Id. at 1137 (citations omitted).

Buck stated in his deposition that he had no direct or independent recollection of the policy or its terms. He was able to testify only that the 1963 interrogatory answers must be true because his practice has always been to answer interrogatories truthfully. This is not the type of testimony the Rogers court had in mind. Buck's testimony cannot possibly sustain a finding that the disputed term exists.

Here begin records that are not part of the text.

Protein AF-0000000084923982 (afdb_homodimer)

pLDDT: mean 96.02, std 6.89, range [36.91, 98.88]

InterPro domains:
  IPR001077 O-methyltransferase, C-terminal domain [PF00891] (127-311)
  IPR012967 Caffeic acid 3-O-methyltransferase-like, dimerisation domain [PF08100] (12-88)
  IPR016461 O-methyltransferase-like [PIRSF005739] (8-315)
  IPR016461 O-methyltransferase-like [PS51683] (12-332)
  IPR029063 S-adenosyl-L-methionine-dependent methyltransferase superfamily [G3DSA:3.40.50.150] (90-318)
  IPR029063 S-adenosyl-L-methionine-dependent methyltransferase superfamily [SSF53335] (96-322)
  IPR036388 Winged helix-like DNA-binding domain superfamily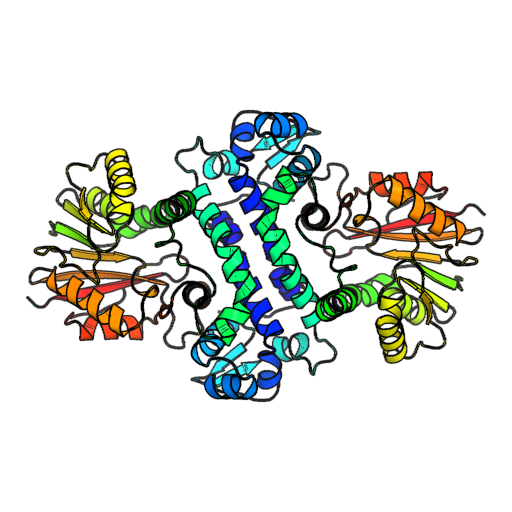 [G3DSA:1.10.10.10] (3-84)
  IPR036390 Winged helix DNA-binding domain superfamily [SSF46785] (10-88)

Nearest PDB structures (foldseek):
  7clf-assembly1_A  TM=9.119E-01  e=8.854E-27  Serratia marcescens
  2r3s-assembly1_B  TM=8.444E-01  e=5.922E-26  Nostoc punctiforme PCC 73102
  2r3s-assembly1_A  TM=8.348E-01  e=1.136E-25  Nostoc punctiforme PCC 73102
  7wdq-assembly2_D  TM=8.589E-01  e=1.491E-25  Nisaea denitrificans DSM 18348
  7wdq-assembly1_C  TM=7.984E-01  e=1.019E-25  Nisaea denitrificans DSM 18348

Radius of gyration: 28.27 Å; Cα contacts (8 Å, |Δi|>4): 1424; chains: 2; bounding box: 59×89×59 Å

Foldseek 3Di:
DPPDDDDPVNVVCVVPVCPLLVLLLVCLVLLLQQVQLVHKAALVVSCVVSVHDSVVSQVSQVSCVVVVQWPDDPRIIHGDPVCSQARHPVHPLHLSLLSNLVVVLVVLVVCLVVLVVVLAAPDAALCPDPDPSSNSSVLVNVVSVCVVFQLPVLLVDDPPPFAEEEAEQCQLVNNVLSNCVNPVRHAYEYEEAPVRQVSNCVSCVVSVNNVRYYYDHDDQQPDQDAADGQEYEAAADQQLDALVSSLSNLLSSQRRHDAFHKYKHKHLAAAPVLPDDPQQNVVQSSSSNHHGHGHHYHPVSVQVSNVVSQWPPWDWDPDDDPSNMTMIMTTHHD/DPPDDDDPVNVVCVVPVCPLLVLLLVCLVLLLQQVQLVHKAALVRSCVVSVHDSVVSQVSQVSCVVVVQWPDDPRIIHGDPVCSAARHPVHPLHLSLLSNLVVVLVVLVVCLVVLVVVLAAPDAALCPDPPPSSNSSVLVNVVSVCVVFQLPVLLVDDPPPFAEEEAEQCQLCNNVLSNCVNPVRHAYEYEEAPVRQVSNCVSCVVSPCNVRYYYDHDDLQPDQDAADGQEYEAAADQQLDALVSSLSNLLSSQRRHDAFHKYKHKHLAAAPVLPDDPQQNVVQSSSSNHHGHGHHYHPVSVQVSNVVSAWPPWDWDPDDDPSNMTMIMTTHHD

Solvent-accessible surface area (backbone atoms only — not comparable to full-atom values): 33152 Å² total; per-residue (Å²): 129,82,77,69,80,84,46,73,69,56,52,52,46,44,44,54,50,38,57,62,21,34,52,52,33,23,40,52,74,64,46,59,36,40,68,21,50,77,40,70,37,35,41,59,56,51,13,63,77,65,72,32,24,44,67,20,45,37,45,49,51,24,27,35,24,36,68,49,40,26,44,71,60,86,72,28,32,25,34,25,72,67,32,27,44,33,48,6,80,88,30,92,60,38,40,46,33,36,38,47,35,40,49,67,45,41,70,32,46,74,40,37,43,58,15,25,43,64,43,30,45,69,38,75,40,54,92,73,47,87,48,65,68,54,34,48,19,41,44,47,12,51,40,46,54,40,64,74,42,36,77,72,50,43,81,74,53,89,60,83,90,45,46,32,33,35,23,52,59,32,54,35,27,57,59,52,51,43,47,31,71,75,31,84,70,31,31,30,34,28,31,25,47,64,88,37,46,66,54,18,55,53,46,33,44,75,72,70,33,59,90,41,44,45,78,44,69,41,46,75,89,81,40,87,69,75,66,75,19,39,29,35,40,33,60,71,56,58,39,61,36,30,71,72,56,35,49,53,47,46,36,51,51,50,65,14,35,34,75,55,9,38,42,39,40,33,37,41,34,16,41,81,84,42,39,19,45,49,52,15,21,48,45,21,50,56,21,32,25,36,22,78,51,15,29,50,46,24,53,63,54,51,47,50,51,45,41,74,48,57,33,38,84,63,43,69,56,98,61,92,49,72,66,43,28,40,40,38,33,27,29,36,65,112,128,82,76,68,77,84,46,73,69,59,52,52,45,46,43,53,50,41,57,62,21,34,50,50,34,23,41,50,75,65,47,59,37,40,68,20,51,79,40,70,37,34,41,60,57,50,15,63,76,64,70,34,24,45,68,20,44,36,46,50,50,23,27,35,24,35,68,48,40,26,45,70,59,87,73,28,34,27,36,25,71,66,34,28,42,32,49,8,77,86,30,95,60,40,42,47,34,38,39,48,34,39,50,67,46,42,70,33,45,74,39,37,42,58,14,24,43,65,42,30,45,68,39,76,40,55,93,73,47,88,49,64,67,54,34,49,20,42,45,47,12,52,41,47,55,42,65,72,40,37,77,73,50,44,80,74,55,88,60,83,90,45,44,33,33,35,23,53,58,32,54,36,26,55,58,51,51,44,47,30,70,74,31,84,70,32,31,29,35,28,34,25,48,63,88,38,47,67,55,18,54,53,46,34,44,76,71,70,34,61,90,39,44,45,78,47,68,41,47,74,89,80,38,86,71,73,65,74,18,40,30,35,42,34,60,71,55,58,40,61,36,30,72,70,57,36,49,52,47,47,37,52,51,50,67,17,34,34,74,54,10,38,41,40,39,33,38,41,34,17,41,81,82,41,39,19,46,48,52,16,22,49,46,21,49,53,21,31,24,36,23,76,51,16,29,50,44,24,52,61,56,51,48,50,52,45,41,74,47,57,34,39,82,64,42,70,56,98,60,91,50,71,66,43,28,40,39,38,33,26,28,37,66,112

Organism: Geobacter metallireducens (strain ATCC 53774 / DSM 7210 / GS-15) (NCBI:txid269799)

Sequence (668 aa):
MEEKTWTPAELLQLSGGYWSACALHAAVALDVVTPLAGEALTAAEVAGRLAVDVRGVAMLLDALAAMALVHKREDRYEAAPFAARYLAKSSPEYLGYIIMHHHHLMAGWSQLDEAVRRGAPVRESASHGDDEGARENFLMGMFNLAMQSAPKVVPLIDLTGRKRLLDLGGGPGTWAIHFCLQNPGLDAIVYDLPTTRRFAEETVARFGLADRVGFVAGDFLENDTPKGFDVVWLSHILHAYGPDQCAVILEKAVRALEPGGLLLVQEFVLDDTRSGPLFPALFSLNMLVGTTAGQSYSEGELSSMMAAAGLRDVRRLPLELPNGAGIIAGTVRQMEEKTWTPAELLQLSGGYWSACALHAAVALDVVTPLAGEALTAAEVAGRLAVDVRGVAMLLDALAAMALVHKREDRYEAAPFAARYLAKSSPEYLGYIIMHHHHLMAGWSQLDEAVRRGAPVRESASHGDDEGARENFLMGMFNLAMQSAPKVVPLIDLTGRKRLLDLGGGPGTWAIHFCLQNPGLDAIVYDLPTTRRFAEETVARFGLADRVGFVAGDFLENDTPKGFDVVWLSHILHAYGPDQCAVILEKAVRALEPGGLLLVQEFVLDDTRSGPLFPALFSLNMLVGTTAGQSYSEGELSSMMAAAGLRDVRRLPLELPNGAGIIAGTVRQ

Secondary structure (DSSP, 8-state):
-------HHHHHHHHHTHHHHHHHHHHHHTT-HHHHHHS-EEHHHHHHHHT--HHHHHHHHHHHHHTTSEEEETTEEEE-HHHHHHH-TTSTT--HHHHHHHHHHHHHHTTHHHHHHHTS-SS--TTT-S-HHHHHHHHHHHHHHHHHHHHHHGGGS--TT--EEEEET-TT-HHHHHHHHH-TT-EEEEEE-GGGHHHHHHHHHHTT-TTTEEEEE--TTTSPPP--EEEEEEES-GGGS-HHHHHHHHHHHHHHEEEEEEEEEEEEEEPTTSS-SHHHHHHHHHHHHH-SS---EEHHHHHHHHHHTTEEEEEE-----GGGEEEEEEEE--/-------HHHHHHHHHTHHHHHHHHHHHHTT-HHHHHHS-EEHHHHHHHHT--HHHHHHHHHHHHHTTSEEEETTEEEE-HHHHHHH-TTSTT--HHHHHHHHHHHHHHTTHHHHHHHTS-SS--TTT-S-HHHHHHHHHHHHHHHHHHHHHHGGGS--TT--EEEEET-TT-HHHHHHHHH-TT-EEEEEE-GGGHHHHHHHHHHTT-TTTEEEEE--TTTSPPP--EEEEEEES-GGGS-HHHHHHHHHHHHHHEEEEEEEEEEEEEEPTTSS-SHHHHHHHHHHHHH-SS---EEHHHHHHHHHHTTEEEEEE-----GGGEEEEEEEE--

Structure (mmCIF, N/CA/C/O backbone):
data_AF-0000000084923982-model_v1
#
loop_
_entity.id
_entity.type
_entity.pdbx_description
1 polymer 'Helix-turn-helix SAM-dependent methyltransferase'
#
loop_
_atom_site.group_PDB
_atom_site.id
_atom_site.type_symbol
_atom_site.label_atom_id
_atom_site.label_alt_id
_atom_site.label_comp_id
_atom_site.label_asym_id
_atom_site.label_entity_id
_atom_site.label_seq_id
_atom_site.pdbx_PDB_ins_code
_atom_site.Cartn_x
_atom_site.Cartn_y
_atom_site.Cartn_z
_atom_site.occupancy
_atom_site.B_iso_or_equiv
_atom_site.auth_seq_id
_atom_site.auth_comp_id
_atom_site.auth_asym_id
_atom_site.auth_atom_id
_atom_site.pdbx_PDB_model_num
ATOM 1 N N . MET A 1 1 ? 15.555 1.567 21 1 36.91 1 MET A N 1
ATOM 2 C CA . MET A 1 1 ? 14.586 0.755 20.25 1 36.91 1 MET A CA 1
ATOM 3 C C . MET A 1 1 ? 15.305 -0.193 19.297 1 36.91 1 MET A C 1
ATOM 5 O O . MET A 1 1 ? 16.203 0.219 18.562 1 36.91 1 MET A O 1
ATOM 9 N N . GLU A 1 2 ? 15.273 -1.384 19.422 1 48.28 2 GLU A N 1
ATOM 10 C CA . GLU A 1 2 ? 16 -2.43 18.703 1 48.28 2 GLU A CA 1
ATOM 11 C C . GLU A 1 2 ? 15.828 -2.299 17.203 1 48.28 2 GLU A C 1
ATOM 13 O O . GLU A 1 2 ? 14.719 -2.07 16.719 1 48.28 2 GLU A O 1
ATOM 18 N N . GLU A 1 3 ? 16.844 -1.963 16.5 1 65.19 3 GLU A N 1
ATOM 19 C CA . GLU A 1 3 ? 16.891 -1.864 15.047 1 65.19 3 GLU A CA 1
ATOM 20 C C . GLU A 1 3 ? 16.156 -3.027 14.391 1 65.19 3 GLU A C 1
ATOM 22 O O . GLU A 1 3 ? 16.344 -4.184 14.773 1 65.19 3 GLU A O 1
ATOM 27 N N . LYS A 1 4 ? 15.047 -2.672 13.688 1 81.56 4 LYS A N 1
ATOM 28 C CA . LYS A 1 4 ? 14.281 -3.697 12.977 1 81.56 4 LYS A CA 1
ATOM 29 C C . LYS A 1 4 ? 15.203 -4.586 12.141 1 81.56 4 LYS A C 1
ATOM 31 O O . LYS A 1 4 ? 16.094 -4.086 11.445 1 81.56 4 LYS A O 1
ATOM 36 N N . THR A 1 5 ? 15.125 -5.855 12.359 1 89.94 5 THR A N 1
ATOM 37 C CA . THR A 1 5 ? 15.828 -6.828 11.539 1 89.94 5 THR A CA 1
ATOM 38 C C . THR A 1 5 ? 14.883 -7.453 10.508 1 89.94 5 THR A C 1
ATOM 40 O O . THR A 1 5 ? 13.914 -8.117 10.875 1 89.94 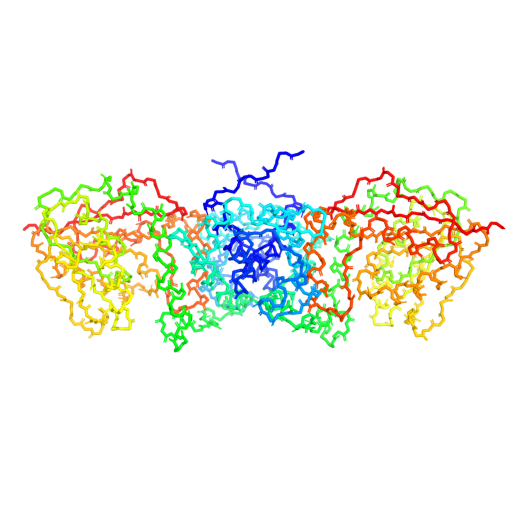5 THR A O 1
ATOM 43 N N . TRP A 1 6 ? 15.18 -7.188 9.289 1 95.88 6 TRP A N 1
ATOM 44 C CA . TRP A 1 6 ? 14.344 -7.613 8.18 1 95.88 6 TRP A CA 1
ATOM 45 C C . TRP A 1 6 ? 14.57 -9.086 7.859 1 95.88 6 TRP A C 1
ATOM 47 O O . TRP A 1 6 ? 15.68 -9.602 8.016 1 95.88 6 TRP A O 1
ATOM 57 N N . THR A 1 7 ? 13.594 -9.805 7.473 1 96.81 7 THR A N 1
ATOM 58 C CA . THR A 1 7 ? 13.656 -11.094 6.785 1 96.81 7 THR A CA 1
ATOM 59 C C . THR A 1 7 ? 13.133 -10.969 5.359 1 96.81 7 THR A C 1
ATOM 61 O O . THR A 1 7 ? 12.375 -10.047 5.047 1 96.81 7 THR A O 1
ATOM 64 N N . PRO A 1 8 ? 13.516 -11.844 4.477 1 96.69 8 PRO A N 1
ATOM 65 C CA . PRO A 1 8 ? 12.977 -11.805 3.117 1 96.69 8 PRO A CA 1
ATOM 66 C C . PRO A 1 8 ? 11.453 -11.852 3.088 1 96.69 8 PRO A C 1
ATOM 68 O O . PRO A 1 8 ? 10.82 -11.125 2.312 1 96.69 8 PRO A O 1
ATOM 71 N N . ALA A 1 9 ? 10.891 -12.656 3.967 1 94.94 9 ALA A N 1
ATOM 72 C CA . ALA A 1 9 ? 9.438 -12.766 4.035 1 94.94 9 ALA A CA 1
ATOM 73 C C . ALA A 1 9 ? 8.805 -11.438 4.414 1 94.94 9 ALA A C 1
ATOM 75 O O . ALA A 1 9 ? 7.797 -11.031 3.82 1 94.94 9 ALA A O 1
ATOM 76 N N . GLU A 1 10 ? 9.359 -10.734 5.422 1 96.38 10 GLU A N 1
ATOM 77 C CA . GLU A 1 10 ? 8.859 -9.438 5.844 1 96.38 10 GLU A CA 1
ATOM 78 C C . GLU A 1 10 ? 9.008 -8.398 4.73 1 96.38 10 GLU A C 1
ATOM 80 O O . GLU A 1 10 ? 8.133 -7.547 4.551 1 96.38 10 GLU A O 1
ATOM 85 N N . LEU A 1 11 ? 10.148 -8.414 3.969 1 97.94 11 LEU A N 1
ATOM 86 C CA . LEU A 1 11 ? 10.391 -7.492 2.867 1 97.94 11 LEU A CA 1
ATOM 87 C C . LEU A 1 11 ? 9.359 -7.68 1.761 1 97.94 11 LEU A C 1
ATOM 89 O O . LEU A 1 11 ? 8.82 -6.703 1.232 1 97.94 11 LEU A O 1
ATOM 93 N N . LEU A 1 12 ? 9.078 -8.938 1.448 1 97 12 LEU A N 1
ATOM 94 C CA . LEU A 1 12 ? 8.117 -9.234 0.392 1 97 12 LEU A CA 1
ATOM 95 C C . LEU A 1 12 ? 6.703 -8.867 0.827 1 97 12 LEU A C 1
ATOM 97 O O . LEU A 1 12 ? 5.898 -8.406 0.015 1 97 12 LEU A O 1
ATOM 101 N N . GLN A 1 13 ? 6.438 -9.078 2.119 1 95.88 13 GLN A N 1
ATOM 102 C CA . GLN A 1 13 ? 5.156 -8.641 2.668 1 95.88 13 GLN A CA 1
ATOM 103 C C . GLN A 1 13 ? 5 -7.125 2.561 1 95.88 13 GLN A C 1
ATOM 105 O O . GLN A 1 13 ? 3.928 -6.633 2.205 1 95.88 13 GLN A O 1
ATOM 110 N N . LEU A 1 14 ? 6.047 -6.391 2.869 1 97.25 14 LEU A N 1
ATOM 111 C CA . LEU A 1 14 ? 6.031 -4.938 2.721 1 97.25 14 LEU A CA 1
ATOM 112 C C . LEU A 1 14 ? 5.793 -4.543 1.267 1 97.25 14 LEU A C 1
ATOM 114 O O . LEU A 1 14 ? 4.953 -3.686 0.981 1 97.25 14 LEU A O 1
ATOM 118 N N . SER A 1 15 ? 6.445 -5.176 0.346 1 97.94 15 SER A N 1
ATOM 119 C CA . SER A 1 15 ? 6.422 -4.82 -1.07 1 97.94 15 SER A CA 1
ATOM 120 C C . SER A 1 15 ? 5.02 -4.984 -1.654 1 97.94 15 SER A C 1
ATOM 122 O O . SER A 1 15 ? 4.582 -4.168 -2.467 1 97.94 15 SER A O 1
ATOM 124 N N . GLY A 1 16 ? 4.344 -6.027 -1.246 1 96.31 16 GLY A N 1
ATOM 125 C CA . GLY A 1 16 ? 3.043 -6.34 -1.815 1 96.31 16 GLY A CA 1
ATOM 126 C C . GLY A 1 16 ? 1.891 -6.016 -0.883 1 96.31 16 GLY A C 1
ATOM 127 O O . GLY A 1 16 ? 0.728 -6.242 -1.223 1 96.31 16 GLY A O 1
ATOM 128 N N . GLY A 1 17 ? 2.189 -5.445 0.259 1 93.69 17 GLY A N 1
ATOM 129 C CA . GLY A 1 17 ? 1.208 -5.305 1.322 1 93.69 17 GLY A CA 1
ATOM 130 C C . GLY A 1 17 ? 0.136 -4.277 1.011 1 93.69 17 GLY A C 1
ATOM 131 O O . GLY A 1 17 ? -0.875 -4.195 1.711 1 93.69 17 GLY A O 1
ATOM 132 N N . TYR A 1 18 ? 0.293 -3.535 -0.108 1 97.25 18 TYR A N 1
ATOM 133 C CA . TYR A 1 18 ? -0.659 -2.49 -0.468 1 97.25 18 TYR A CA 1
ATOM 134 C C . TYR A 1 18 ? -1.96 -3.094 -0.984 1 97.25 18 TYR A C 1
ATOM 136 O O . TYR A 1 18 ? -2.969 -2.396 -1.109 1 97.25 18 TYR A O 1
ATOM 144 N N . TRP A 1 19 ? -2.057 -4.387 -1.246 1 98.19 19 TRP A N 1
ATOM 145 C CA . TRP A 1 19 ? -3.266 -5.035 -1.745 1 98.19 19 TRP A CA 1
ATOM 146 C C . TRP A 1 19 ? -4.43 -4.836 -0.78 1 98.19 19 TRP A C 1
ATOM 148 O O . TRP A 1 19 ? -5.547 -4.52 -1.2 1 98.19 19 TRP A O 1
ATOM 158 N N . SER A 1 20 ? -4.195 -4.996 0.532 1 98.38 20 SER A N 1
ATOM 159 C CA . SER A 1 20 ? -5.242 -4.812 1.528 1 98.38 20 SER A CA 1
ATOM 160 C C . SER A 1 20 ? -5.727 -3.367 1.563 1 98.38 20 SER A C 1
ATOM 162 O O . SER A 1 20 ? -6.918 -3.109 1.752 1 98.38 20 SER A O 1
ATOM 164 N N . ALA A 1 21 ? -4.762 -2.443 1.398 1 98.44 21 ALA A N 1
ATOM 165 C CA . ALA A 1 21 ? -5.133 -1.033 1.349 1 98.44 21 ALA A CA 1
ATOM 166 C C . ALA A 1 21 ? -6.059 -0.751 0.169 1 98.44 21 ALA A C 1
ATOM 168 O O . ALA A 1 21 ? -7.078 -0.073 0.319 1 98.44 21 ALA A O 1
ATOM 169 N N . CYS A 1 22 ? -5.734 -1.292 -0.975 1 98.62 22 CYS A N 1
ATOM 170 C CA . CYS A 1 22 ? -6.527 -1.068 -2.176 1 98.62 22 CYS A CA 1
ATOM 171 C C . CYS A 1 22 ? -7.91 -1.695 -2.041 1 98.62 22 CYS A C 1
ATOM 173 O O . CYS A 1 22 ? -8.898 -1.147 -2.535 1 98.62 22 CYS A O 1
ATOM 175 N N . ALA A 1 23 ? -7.973 -2.848 -1.378 1 98.81 23 ALA A N 1
ATOM 176 C CA . ALA A 1 23 ? -9.273 -3.459 -1.125 1 98.81 23 ALA A CA 1
ATOM 177 C C . ALA A 1 23 ? -10.141 -2.562 -0.248 1 98.81 23 ALA A C 1
ATOM 179 O O . ALA A 1 23 ? -11.328 -2.375 -0.523 1 98.81 23 ALA A O 1
ATOM 180 N N . LEU A 1 24 ? -9.562 -1.998 0.763 1 98.81 24 LEU A N 1
ATOM 181 C CA . LEU A 1 24 ? -10.266 -1.062 1.634 1 98.81 24 LEU A CA 1
ATOM 182 C C . LEU A 1 24 ? -10.695 0.181 0.861 1 98.81 24 LEU A C 1
ATOM 184 O O . LEU A 1 24 ? -11.836 0.635 0.992 1 98.81 24 LEU A O 1
ATOM 188 N N . HIS A 1 25 ? -9.773 0.732 0.059 1 98.75 25 HIS A N 1
ATOM 189 C CA . HIS A 1 25 ? -10.102 1.882 -0.775 1 98.75 25 HIS A CA 1
ATOM 190 C C . HIS A 1 25 ? -11.305 1.585 -1.671 1 98.75 25 HIS A C 1
ATOM 192 O O . HIS A 1 25 ? -12.219 2.398 -1.773 1 98.75 25 HIS A O 1
ATOM 198 N N . ALA A 1 26 ? -11.289 0.45 -2.299 1 98.81 26 ALA A N 1
ATOM 199 C CA . ALA A 1 26 ? -12.359 0.07 -3.211 1 98.81 26 ALA A CA 1
ATOM 200 C C . ALA A 1 26 ? -13.688 -0.078 -2.465 1 98.81 26 ALA A C 1
ATOM 202 O O . ALA A 1 26 ? -14.734 0.32 -2.971 1 98.81 26 ALA A O 1
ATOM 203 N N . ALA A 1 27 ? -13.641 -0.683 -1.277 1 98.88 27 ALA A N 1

Again, the significant point is that the insured must offer evidence of every material term, or the claim fails. In the present case, we hold that Sanstorm's failure to offer probative evidence of the type of coverage afforded under the policy warranted summary judgment for Hartford.

V

Conclusion

Sanstorm was given a full opportunity to prove the existence and terms of the alleged insurance policy, but it failed to present a genuine issue of fact as to the material terms. The district court's grant of summary judgment for Hartford is therefore

AFFIRMED.

 *

This disposition is not appropriate for publication and may not be cited to or by the courts of this circuit except as provided by Ninth Circuit Rule 36-3

 1

Hartford argues that Buck's deposition and interrogatory responses would be inadmissible at trial, and thus cannot be considered in passing on the propriety of summary judgment. It is true that, in general, only admissible evidence may be considered by a trial court in granting summary judgment. Hollingsworth Solderless Terminal Co. v. Turley, 622 F.2d 1324, 1335 n. 9 (9th Cir. 1980). In this case, however, we need not determine whether the evidence would have been admissible because such an inquiry would have no bearing on the outcome. Even assuming all of Sanstorm's evidence was properly before the district court, we conclude that Sanstorm did not raise a triable issue of fact

 2

The standard form was attached as an exhibit to the declaration of Manfried H. Stucki, one of Sanstorm's attorneys

 3

Under California law, "when the terms of an insurance policy are clear and unambiguous, the interpretation of the policy is an issue of law which may be resolved by summary judgment." Rogers, 218 Cal. App. 3d at 1136. If the terms are ambiguous or uncertain, however, "it is the duty of the trial court to construe [the policy only] after the parties are given a full opportunity to produce evidence of the facts, circumstances and conditions surrounding its execution as well as the conduct of the parties to the contract." Id. Interpretation of an ambiguous policy is a question of fact inappropriate for summary judgment. Id. at 1136-37 (quoting Walter E. Heller Western Inc. v. Tecrim Corp., 196 Cal. App. 3d 149, 158 (1987))

In Rogers, the court found the insurance policy was ambiguous and uncertain "for the simple reason that there are no copies of the policy in the record." Rogers, 218 Cal. App. 3d at 1137. Such is the case here. As a result, we could not "interpret" the disputed term, as such an exercise would be inappropriate at the summary judgment stage. Rather, our task is to determine whether Sanstorm has raised a triable issue as to the existence of the disputed term. In Rogers, the parties agreed that there was a term in the contract which governed the period of coverage. Here there has been no such agreement; Hartford continues to argue that no policy ever existed.